W|EPC Risks: Venture Global – Calcasieu Pass LNG – Keeping An Eye On Pile Design Changes

Key Takeaways:
• An engineering design change at Calcasieu Pass (CPLNG) required additional piling and out of sequence construction activities.
• Meaningful engineering changes during construction & fabrication can undermine the benefits of modularization, by creating cost overruns and delays.
• No Related Delays Are Visible Yet. However, we should get a better view of the actual impact as Calcasieu enters the mechanical phases of fabrication and construction – where the ramification of errors or changes becomes more evident.

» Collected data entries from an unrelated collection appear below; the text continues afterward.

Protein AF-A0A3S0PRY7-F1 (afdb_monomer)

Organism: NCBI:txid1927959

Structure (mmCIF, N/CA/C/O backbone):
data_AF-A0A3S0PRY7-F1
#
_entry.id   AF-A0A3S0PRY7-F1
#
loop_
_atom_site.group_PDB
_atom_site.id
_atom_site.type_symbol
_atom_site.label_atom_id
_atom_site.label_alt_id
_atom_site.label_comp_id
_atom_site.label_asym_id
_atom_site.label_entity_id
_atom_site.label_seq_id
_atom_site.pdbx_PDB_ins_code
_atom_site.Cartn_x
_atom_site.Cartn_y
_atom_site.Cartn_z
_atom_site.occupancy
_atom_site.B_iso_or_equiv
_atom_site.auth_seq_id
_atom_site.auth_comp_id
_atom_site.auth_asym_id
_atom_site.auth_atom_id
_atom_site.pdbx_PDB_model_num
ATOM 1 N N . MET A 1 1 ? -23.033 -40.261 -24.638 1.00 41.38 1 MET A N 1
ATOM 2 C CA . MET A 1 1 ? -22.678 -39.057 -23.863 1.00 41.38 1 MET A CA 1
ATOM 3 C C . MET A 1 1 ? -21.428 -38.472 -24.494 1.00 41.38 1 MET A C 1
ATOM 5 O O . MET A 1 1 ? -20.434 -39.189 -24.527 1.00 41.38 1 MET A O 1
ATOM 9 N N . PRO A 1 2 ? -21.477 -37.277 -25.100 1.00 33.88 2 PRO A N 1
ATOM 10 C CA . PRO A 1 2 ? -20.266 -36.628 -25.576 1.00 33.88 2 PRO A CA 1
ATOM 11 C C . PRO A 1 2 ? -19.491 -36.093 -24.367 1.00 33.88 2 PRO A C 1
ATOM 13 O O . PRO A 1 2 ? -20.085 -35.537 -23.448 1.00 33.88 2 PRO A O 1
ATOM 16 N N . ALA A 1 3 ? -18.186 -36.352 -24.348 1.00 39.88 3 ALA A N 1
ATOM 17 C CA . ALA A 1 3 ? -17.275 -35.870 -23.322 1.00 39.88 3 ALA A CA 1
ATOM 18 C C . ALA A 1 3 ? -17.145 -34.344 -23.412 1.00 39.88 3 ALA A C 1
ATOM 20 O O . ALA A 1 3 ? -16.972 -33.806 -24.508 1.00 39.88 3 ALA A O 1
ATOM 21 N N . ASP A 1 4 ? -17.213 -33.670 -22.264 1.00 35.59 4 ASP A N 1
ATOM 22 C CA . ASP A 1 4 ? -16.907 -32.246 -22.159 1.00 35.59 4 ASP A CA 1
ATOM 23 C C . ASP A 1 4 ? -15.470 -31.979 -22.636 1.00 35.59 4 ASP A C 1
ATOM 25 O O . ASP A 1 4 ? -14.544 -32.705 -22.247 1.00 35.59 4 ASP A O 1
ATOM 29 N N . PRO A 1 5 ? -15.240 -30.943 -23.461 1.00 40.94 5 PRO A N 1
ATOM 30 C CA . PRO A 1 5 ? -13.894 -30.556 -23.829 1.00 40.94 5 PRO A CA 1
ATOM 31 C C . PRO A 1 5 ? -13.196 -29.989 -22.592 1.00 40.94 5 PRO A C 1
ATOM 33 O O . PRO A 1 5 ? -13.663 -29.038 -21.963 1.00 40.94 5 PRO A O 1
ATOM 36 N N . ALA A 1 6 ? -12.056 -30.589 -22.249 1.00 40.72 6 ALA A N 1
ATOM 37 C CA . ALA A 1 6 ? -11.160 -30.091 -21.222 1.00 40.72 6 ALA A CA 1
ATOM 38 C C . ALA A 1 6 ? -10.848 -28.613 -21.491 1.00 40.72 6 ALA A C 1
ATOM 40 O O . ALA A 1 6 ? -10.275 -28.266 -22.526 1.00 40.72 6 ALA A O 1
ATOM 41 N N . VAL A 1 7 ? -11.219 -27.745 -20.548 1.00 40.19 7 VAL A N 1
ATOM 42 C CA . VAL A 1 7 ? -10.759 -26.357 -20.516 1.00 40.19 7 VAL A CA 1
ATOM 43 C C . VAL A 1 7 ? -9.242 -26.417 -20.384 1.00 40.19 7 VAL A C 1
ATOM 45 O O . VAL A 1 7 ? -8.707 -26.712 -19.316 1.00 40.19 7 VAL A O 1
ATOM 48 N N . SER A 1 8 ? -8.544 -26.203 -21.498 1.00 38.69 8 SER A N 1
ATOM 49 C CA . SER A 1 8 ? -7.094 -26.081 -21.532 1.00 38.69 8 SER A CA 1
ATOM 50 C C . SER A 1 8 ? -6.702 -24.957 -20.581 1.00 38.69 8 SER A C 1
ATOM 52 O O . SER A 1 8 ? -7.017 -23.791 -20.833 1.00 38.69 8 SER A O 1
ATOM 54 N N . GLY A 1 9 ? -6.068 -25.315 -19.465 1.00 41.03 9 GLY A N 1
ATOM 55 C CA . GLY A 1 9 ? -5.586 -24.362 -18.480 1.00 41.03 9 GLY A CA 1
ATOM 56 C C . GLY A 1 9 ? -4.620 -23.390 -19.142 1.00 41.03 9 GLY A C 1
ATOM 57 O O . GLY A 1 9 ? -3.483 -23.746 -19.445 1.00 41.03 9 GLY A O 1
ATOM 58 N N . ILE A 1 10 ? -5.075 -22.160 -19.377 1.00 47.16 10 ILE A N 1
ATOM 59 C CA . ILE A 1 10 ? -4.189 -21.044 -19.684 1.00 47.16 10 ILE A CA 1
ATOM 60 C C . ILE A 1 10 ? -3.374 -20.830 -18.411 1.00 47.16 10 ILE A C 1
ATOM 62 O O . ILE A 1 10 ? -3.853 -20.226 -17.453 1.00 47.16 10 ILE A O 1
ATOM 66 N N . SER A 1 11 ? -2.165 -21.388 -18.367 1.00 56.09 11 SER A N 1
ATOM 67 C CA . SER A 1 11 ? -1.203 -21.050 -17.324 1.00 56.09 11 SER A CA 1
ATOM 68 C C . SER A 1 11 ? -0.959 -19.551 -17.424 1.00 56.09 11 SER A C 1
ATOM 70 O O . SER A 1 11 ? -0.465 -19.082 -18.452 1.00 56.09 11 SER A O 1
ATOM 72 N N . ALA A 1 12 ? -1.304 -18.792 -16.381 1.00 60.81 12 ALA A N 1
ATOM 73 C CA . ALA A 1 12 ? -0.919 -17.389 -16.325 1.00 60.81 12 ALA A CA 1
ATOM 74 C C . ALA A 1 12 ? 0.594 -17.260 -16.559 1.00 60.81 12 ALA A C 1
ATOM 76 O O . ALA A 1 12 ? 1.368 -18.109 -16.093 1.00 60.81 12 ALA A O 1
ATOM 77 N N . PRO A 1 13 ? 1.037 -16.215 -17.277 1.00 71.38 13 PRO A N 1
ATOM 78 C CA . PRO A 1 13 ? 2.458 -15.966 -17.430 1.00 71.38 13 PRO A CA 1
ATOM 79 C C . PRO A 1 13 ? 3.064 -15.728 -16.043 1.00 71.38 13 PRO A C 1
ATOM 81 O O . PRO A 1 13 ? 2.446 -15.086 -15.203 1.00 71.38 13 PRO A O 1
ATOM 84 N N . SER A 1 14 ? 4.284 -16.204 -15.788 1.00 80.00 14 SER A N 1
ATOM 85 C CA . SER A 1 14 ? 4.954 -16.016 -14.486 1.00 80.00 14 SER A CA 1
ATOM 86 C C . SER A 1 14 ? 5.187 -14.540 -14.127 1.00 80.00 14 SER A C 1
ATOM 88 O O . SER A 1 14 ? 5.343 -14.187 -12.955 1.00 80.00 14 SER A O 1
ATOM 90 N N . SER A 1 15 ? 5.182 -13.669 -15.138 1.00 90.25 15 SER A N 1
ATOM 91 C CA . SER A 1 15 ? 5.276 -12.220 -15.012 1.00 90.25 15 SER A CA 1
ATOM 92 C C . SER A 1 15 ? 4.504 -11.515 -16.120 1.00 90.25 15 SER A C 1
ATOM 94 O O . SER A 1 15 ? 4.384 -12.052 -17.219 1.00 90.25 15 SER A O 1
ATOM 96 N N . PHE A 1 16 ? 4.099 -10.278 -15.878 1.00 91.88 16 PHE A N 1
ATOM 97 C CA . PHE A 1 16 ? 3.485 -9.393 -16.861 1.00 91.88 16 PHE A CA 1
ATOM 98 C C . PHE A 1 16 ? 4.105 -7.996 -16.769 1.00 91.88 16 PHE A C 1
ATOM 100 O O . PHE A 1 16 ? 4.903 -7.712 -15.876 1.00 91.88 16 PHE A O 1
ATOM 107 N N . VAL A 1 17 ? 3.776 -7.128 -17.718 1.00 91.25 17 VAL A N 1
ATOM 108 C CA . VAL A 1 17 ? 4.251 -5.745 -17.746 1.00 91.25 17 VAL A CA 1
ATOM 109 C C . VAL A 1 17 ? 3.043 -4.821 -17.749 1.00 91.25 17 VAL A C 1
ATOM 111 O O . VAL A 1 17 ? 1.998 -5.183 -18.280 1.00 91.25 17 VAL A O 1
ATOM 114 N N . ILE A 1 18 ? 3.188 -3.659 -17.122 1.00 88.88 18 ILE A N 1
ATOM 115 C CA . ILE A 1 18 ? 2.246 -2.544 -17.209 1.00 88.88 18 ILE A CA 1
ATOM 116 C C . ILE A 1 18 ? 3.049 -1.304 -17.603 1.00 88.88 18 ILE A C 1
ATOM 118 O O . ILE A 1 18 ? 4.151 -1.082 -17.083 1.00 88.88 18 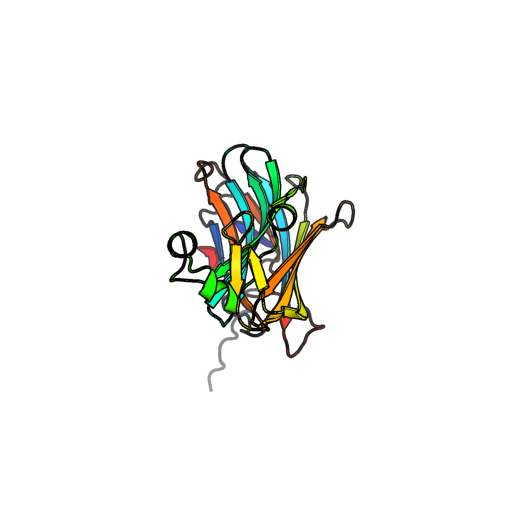ILE A O 1
ATOM 122 N N . GLY A 1 19 ? 2.483 -0.474 -18.476 1.00 84.06 19 GLY A N 1
ATOM 123 C CA . GLY A 1 19 ? 2.992 0.855 -18.785 1.00 84.06 19 GLY A CA 1
ATOM 124 C C . GLY A 1 19 ? 3.511 1.024 -20.222 1.00 84.06 19 GLY A C 1
ATOM 125 O O . GLY A 1 19 ? 4.174 0.130 -20.764 1.00 84.06 19 GLY A O 1
ATOM 126 N N . PRO A 1 20 ? 3.263 2.200 -20.832 1.00 75.81 20 PRO A N 1
ATOM 127 C CA . PRO A 1 20 ? 3.379 2.394 -22.277 1.00 75.81 20 PRO A CA 1
ATOM 128 C C . PRO A 1 20 ? 4.806 2.303 -22.826 1.00 75.81 20 PRO A C 1
ATOM 130 O O . PRO A 1 20 ? 4.968 2.019 -24.009 1.00 75.81 20 PRO A O 1
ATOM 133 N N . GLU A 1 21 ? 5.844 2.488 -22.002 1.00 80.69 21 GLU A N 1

Keeping An Eye Out For Material Quantity Growth. On May 22nd, 2020, CPLNG requested FERC approve eight (8) additional piles in the Pre-Treatment Common Pipe Rack 27X (PTC27X) area due to changes in the pipe stress data. Pipe stress calculations are developed to ensure the piping design and layout can support the expansions and contractions caused by processing hydrocarbons. Pipe stress data is one of the most important elementsin determining the piping layout, structural steel design, material quantities needed for the CPLNG modules, and pile layout.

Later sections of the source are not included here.